• **Your assignment**
The lines below starting at the line containing "ATOM 70 O O" and ending at the line containing "ATOM 93 C CA" are to be repeated exactly, with both ends kept and nothing else added.

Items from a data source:
+--
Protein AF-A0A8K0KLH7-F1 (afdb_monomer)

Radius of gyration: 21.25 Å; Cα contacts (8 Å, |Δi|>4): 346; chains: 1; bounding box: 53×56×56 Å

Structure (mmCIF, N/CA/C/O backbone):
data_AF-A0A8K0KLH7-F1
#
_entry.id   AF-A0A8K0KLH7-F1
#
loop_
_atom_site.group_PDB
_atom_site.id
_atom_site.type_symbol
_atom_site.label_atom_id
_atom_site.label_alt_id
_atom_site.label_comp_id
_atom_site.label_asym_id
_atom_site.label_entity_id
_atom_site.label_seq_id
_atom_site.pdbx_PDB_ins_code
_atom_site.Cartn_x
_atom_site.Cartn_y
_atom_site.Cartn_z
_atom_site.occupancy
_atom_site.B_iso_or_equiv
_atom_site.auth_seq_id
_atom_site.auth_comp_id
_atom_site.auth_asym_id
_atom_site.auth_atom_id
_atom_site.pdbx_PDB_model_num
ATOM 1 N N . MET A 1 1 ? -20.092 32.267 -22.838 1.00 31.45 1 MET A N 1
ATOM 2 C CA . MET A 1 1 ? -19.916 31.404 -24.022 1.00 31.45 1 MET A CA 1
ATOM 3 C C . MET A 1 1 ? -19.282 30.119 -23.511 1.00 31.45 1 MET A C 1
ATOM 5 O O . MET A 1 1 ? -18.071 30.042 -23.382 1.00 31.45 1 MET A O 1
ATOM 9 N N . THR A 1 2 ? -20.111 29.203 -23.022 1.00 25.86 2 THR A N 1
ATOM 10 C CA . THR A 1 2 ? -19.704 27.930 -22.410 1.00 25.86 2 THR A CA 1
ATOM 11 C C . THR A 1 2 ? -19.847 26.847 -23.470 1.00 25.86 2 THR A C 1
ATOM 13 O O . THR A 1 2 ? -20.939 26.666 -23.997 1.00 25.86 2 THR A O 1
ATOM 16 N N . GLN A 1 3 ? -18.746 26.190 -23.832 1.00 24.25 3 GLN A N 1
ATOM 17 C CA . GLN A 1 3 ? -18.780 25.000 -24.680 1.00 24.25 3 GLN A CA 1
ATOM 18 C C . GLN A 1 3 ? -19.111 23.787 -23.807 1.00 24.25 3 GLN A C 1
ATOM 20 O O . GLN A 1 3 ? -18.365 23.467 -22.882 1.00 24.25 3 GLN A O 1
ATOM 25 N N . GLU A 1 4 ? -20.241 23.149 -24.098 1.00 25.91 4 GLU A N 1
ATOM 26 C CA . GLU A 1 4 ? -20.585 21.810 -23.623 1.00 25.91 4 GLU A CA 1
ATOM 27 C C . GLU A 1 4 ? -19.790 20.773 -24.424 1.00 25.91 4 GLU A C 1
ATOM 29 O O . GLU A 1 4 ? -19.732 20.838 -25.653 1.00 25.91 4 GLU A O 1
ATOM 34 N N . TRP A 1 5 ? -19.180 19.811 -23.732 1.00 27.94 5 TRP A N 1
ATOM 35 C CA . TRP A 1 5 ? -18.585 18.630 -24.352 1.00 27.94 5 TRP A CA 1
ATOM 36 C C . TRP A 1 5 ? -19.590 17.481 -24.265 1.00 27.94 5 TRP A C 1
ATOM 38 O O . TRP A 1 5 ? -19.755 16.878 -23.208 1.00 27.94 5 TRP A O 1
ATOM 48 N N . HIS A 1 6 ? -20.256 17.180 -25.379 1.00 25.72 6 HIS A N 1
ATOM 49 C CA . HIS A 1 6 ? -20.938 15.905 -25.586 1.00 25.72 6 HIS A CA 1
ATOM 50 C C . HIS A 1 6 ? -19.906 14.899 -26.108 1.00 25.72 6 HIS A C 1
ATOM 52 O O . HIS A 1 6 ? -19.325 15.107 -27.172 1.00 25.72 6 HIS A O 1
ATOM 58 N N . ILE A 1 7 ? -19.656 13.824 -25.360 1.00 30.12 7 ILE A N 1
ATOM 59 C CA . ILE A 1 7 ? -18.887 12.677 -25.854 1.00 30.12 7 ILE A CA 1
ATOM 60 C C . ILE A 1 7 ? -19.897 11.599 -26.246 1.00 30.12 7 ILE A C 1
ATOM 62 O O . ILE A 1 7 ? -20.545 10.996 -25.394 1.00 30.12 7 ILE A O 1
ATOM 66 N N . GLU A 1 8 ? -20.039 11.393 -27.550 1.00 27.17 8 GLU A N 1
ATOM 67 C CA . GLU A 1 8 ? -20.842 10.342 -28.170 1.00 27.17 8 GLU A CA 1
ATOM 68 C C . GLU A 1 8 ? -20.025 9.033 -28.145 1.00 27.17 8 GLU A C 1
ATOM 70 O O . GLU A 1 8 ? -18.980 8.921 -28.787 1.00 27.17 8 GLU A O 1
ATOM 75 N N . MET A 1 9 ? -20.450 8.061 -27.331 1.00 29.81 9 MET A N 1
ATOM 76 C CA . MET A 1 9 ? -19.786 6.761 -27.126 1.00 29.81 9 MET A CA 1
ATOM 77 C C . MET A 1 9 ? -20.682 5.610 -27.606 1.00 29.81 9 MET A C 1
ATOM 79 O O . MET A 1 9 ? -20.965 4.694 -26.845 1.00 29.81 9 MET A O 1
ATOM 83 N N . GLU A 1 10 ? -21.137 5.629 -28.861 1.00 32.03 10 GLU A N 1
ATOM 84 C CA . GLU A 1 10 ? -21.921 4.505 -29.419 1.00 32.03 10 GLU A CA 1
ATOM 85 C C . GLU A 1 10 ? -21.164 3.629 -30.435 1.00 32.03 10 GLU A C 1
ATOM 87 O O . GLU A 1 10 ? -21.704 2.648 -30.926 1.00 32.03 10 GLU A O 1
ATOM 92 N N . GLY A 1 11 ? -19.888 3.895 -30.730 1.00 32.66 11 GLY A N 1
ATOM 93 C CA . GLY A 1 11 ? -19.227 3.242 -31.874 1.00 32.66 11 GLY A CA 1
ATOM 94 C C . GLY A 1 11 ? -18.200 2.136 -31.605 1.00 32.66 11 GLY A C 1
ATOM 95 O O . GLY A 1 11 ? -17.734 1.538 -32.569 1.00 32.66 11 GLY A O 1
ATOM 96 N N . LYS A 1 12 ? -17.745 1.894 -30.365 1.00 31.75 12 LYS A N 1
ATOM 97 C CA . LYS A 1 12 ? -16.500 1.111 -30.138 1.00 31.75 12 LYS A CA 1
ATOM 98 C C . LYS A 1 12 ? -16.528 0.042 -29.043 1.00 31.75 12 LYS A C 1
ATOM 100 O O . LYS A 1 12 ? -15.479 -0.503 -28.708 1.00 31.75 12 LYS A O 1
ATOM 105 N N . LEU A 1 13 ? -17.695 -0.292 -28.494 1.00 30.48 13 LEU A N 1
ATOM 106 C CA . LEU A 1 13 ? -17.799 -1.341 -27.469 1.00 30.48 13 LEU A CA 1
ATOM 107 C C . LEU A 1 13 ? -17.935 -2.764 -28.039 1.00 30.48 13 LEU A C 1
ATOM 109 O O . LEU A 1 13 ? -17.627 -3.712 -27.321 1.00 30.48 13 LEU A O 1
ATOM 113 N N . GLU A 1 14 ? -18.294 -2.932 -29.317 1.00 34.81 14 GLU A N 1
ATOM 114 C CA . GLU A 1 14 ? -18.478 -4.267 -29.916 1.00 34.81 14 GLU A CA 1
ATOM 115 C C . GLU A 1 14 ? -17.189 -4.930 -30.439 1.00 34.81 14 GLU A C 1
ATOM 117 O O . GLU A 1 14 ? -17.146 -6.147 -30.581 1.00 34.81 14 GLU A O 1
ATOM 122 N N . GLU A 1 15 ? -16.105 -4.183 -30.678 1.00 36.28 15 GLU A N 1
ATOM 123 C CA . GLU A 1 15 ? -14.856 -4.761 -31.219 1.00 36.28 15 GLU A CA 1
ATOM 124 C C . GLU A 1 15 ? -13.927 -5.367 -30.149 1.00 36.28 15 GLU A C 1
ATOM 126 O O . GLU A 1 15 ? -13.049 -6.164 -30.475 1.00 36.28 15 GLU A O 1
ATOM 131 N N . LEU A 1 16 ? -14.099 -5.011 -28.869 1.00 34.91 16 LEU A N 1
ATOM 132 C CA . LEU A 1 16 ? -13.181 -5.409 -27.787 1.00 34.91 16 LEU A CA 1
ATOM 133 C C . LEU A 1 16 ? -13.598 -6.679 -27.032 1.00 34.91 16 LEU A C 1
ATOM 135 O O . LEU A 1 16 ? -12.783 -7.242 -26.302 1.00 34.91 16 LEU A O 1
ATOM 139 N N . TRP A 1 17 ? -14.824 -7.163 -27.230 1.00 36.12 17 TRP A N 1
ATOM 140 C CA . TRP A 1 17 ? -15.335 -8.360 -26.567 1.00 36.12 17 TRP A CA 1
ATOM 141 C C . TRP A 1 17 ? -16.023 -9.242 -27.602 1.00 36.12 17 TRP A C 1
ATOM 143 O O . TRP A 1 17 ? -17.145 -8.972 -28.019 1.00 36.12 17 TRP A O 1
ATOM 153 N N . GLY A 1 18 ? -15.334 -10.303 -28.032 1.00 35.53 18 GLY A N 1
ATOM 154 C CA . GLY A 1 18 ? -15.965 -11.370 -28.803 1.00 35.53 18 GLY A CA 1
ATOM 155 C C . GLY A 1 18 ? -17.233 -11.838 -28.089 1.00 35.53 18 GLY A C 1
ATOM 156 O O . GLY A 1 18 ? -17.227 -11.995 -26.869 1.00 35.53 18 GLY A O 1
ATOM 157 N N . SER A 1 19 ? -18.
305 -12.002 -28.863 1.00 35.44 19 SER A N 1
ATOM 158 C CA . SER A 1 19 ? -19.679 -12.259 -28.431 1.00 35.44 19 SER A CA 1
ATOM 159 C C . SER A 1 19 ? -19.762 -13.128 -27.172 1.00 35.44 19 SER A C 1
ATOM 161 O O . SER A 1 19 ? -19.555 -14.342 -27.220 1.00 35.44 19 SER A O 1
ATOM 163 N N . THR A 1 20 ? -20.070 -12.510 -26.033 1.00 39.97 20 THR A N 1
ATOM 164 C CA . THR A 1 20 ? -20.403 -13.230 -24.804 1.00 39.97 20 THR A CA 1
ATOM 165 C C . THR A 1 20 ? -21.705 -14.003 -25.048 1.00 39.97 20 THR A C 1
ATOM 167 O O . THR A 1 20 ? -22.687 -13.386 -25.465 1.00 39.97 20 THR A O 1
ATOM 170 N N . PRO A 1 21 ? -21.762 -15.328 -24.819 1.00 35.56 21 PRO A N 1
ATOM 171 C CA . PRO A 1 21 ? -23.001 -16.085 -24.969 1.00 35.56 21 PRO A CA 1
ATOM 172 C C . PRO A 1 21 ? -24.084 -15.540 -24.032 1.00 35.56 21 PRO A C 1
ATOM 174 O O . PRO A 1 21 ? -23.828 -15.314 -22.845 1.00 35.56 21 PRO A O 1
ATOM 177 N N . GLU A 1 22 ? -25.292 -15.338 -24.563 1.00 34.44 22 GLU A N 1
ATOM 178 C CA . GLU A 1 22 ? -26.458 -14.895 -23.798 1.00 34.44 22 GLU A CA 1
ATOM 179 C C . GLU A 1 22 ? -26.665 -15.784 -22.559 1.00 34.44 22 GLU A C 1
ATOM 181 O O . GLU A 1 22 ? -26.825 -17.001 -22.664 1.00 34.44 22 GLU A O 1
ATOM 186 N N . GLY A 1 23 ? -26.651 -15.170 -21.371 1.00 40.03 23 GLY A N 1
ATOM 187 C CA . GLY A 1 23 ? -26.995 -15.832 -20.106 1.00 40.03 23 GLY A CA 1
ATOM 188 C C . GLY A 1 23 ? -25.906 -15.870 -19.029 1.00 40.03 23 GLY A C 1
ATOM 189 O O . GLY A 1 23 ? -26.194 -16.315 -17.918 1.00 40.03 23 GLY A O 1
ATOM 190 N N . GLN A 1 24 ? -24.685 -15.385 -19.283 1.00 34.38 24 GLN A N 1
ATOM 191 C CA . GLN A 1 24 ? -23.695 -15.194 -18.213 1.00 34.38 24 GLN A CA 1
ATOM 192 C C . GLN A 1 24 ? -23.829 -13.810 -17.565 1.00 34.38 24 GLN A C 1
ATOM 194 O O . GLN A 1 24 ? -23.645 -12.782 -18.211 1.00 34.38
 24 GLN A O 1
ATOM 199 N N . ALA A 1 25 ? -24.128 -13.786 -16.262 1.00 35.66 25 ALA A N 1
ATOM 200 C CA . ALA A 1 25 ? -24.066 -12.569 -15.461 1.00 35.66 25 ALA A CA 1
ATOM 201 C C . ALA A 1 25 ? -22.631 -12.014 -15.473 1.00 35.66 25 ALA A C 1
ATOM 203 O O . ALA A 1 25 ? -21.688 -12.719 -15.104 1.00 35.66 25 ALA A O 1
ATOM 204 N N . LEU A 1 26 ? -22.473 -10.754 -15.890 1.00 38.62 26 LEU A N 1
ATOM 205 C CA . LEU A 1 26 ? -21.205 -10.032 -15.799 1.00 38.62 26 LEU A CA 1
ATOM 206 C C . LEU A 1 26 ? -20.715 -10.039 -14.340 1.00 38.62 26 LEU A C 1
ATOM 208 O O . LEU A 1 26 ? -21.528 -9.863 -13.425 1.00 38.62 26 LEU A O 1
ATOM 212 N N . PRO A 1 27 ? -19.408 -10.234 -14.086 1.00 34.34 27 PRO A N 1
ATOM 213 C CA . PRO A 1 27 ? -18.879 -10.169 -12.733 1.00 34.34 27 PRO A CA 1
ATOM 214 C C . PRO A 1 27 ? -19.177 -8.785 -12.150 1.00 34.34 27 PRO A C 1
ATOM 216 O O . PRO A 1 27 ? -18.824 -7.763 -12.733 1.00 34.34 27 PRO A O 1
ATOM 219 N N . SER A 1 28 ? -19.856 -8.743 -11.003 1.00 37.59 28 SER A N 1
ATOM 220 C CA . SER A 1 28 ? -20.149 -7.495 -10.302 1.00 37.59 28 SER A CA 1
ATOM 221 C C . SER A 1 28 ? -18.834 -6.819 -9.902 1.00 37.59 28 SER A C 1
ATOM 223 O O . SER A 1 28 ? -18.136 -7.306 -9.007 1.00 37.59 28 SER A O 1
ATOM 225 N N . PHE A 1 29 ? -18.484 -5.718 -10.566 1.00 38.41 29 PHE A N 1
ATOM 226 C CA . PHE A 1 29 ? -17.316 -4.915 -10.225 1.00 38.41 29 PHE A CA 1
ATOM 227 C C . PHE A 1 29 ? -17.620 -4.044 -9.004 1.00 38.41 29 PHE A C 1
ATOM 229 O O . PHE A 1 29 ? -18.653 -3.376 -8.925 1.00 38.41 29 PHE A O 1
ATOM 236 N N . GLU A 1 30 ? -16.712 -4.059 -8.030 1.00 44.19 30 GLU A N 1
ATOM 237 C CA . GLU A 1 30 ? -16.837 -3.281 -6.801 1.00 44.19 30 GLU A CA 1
+--
• **Response area**
ATOM 70 O O . GLU A 1 8 ? -18.980 8.921 -28.787 1.00 27.17 8 GLU A O 1
ATOM 75 N N . MET A 1 9 ? -20.450 8.061 -27.331 1.00 29.81 9 MET A N 1
ATOM 76 C CA . MET A 1 9 ? -19.786 6.761 -27.126 1.00 29.81 9 MET A CA 1
ATOM 77 C C . MET A 1 9 ? -20.682 5.610 -27.606 1.00 29.81 9 MET A C 1
ATOM 79 O O . MET A 1 9 ? -20.965 4.694 -26.845 1.00 29.81 9 MET A O 1
ATOM 83 N N . GLU A 1 10 ? -21.137 5.629 -28.861 1.00 32.03 10 GLU A N 1
ATOM 84 C CA . GLU A 1 10 ? -21.921 4.505 -29.419 1.00 32.03 10 GLU A CA 1
ATOM 85 C C . GLU A 1 10 ? -21.164 3.629 -30.435 1.00 32.03 10 GLU A C 1
ATOM 87 O O . GLU A 1 10 ? -21.704 2.648 -30.926 1.00 32.03 10 GLU A O 1
ATOM 92 N N . GLY A 1 11 ? -19.888 3.895 -30.730 1.00 32.66 11 GLY A N 1
ATOM 93 C CA . GLY A 1 11 ? -19.227 3.242 -31.874 1.00 32.66 11 GLY A CA 1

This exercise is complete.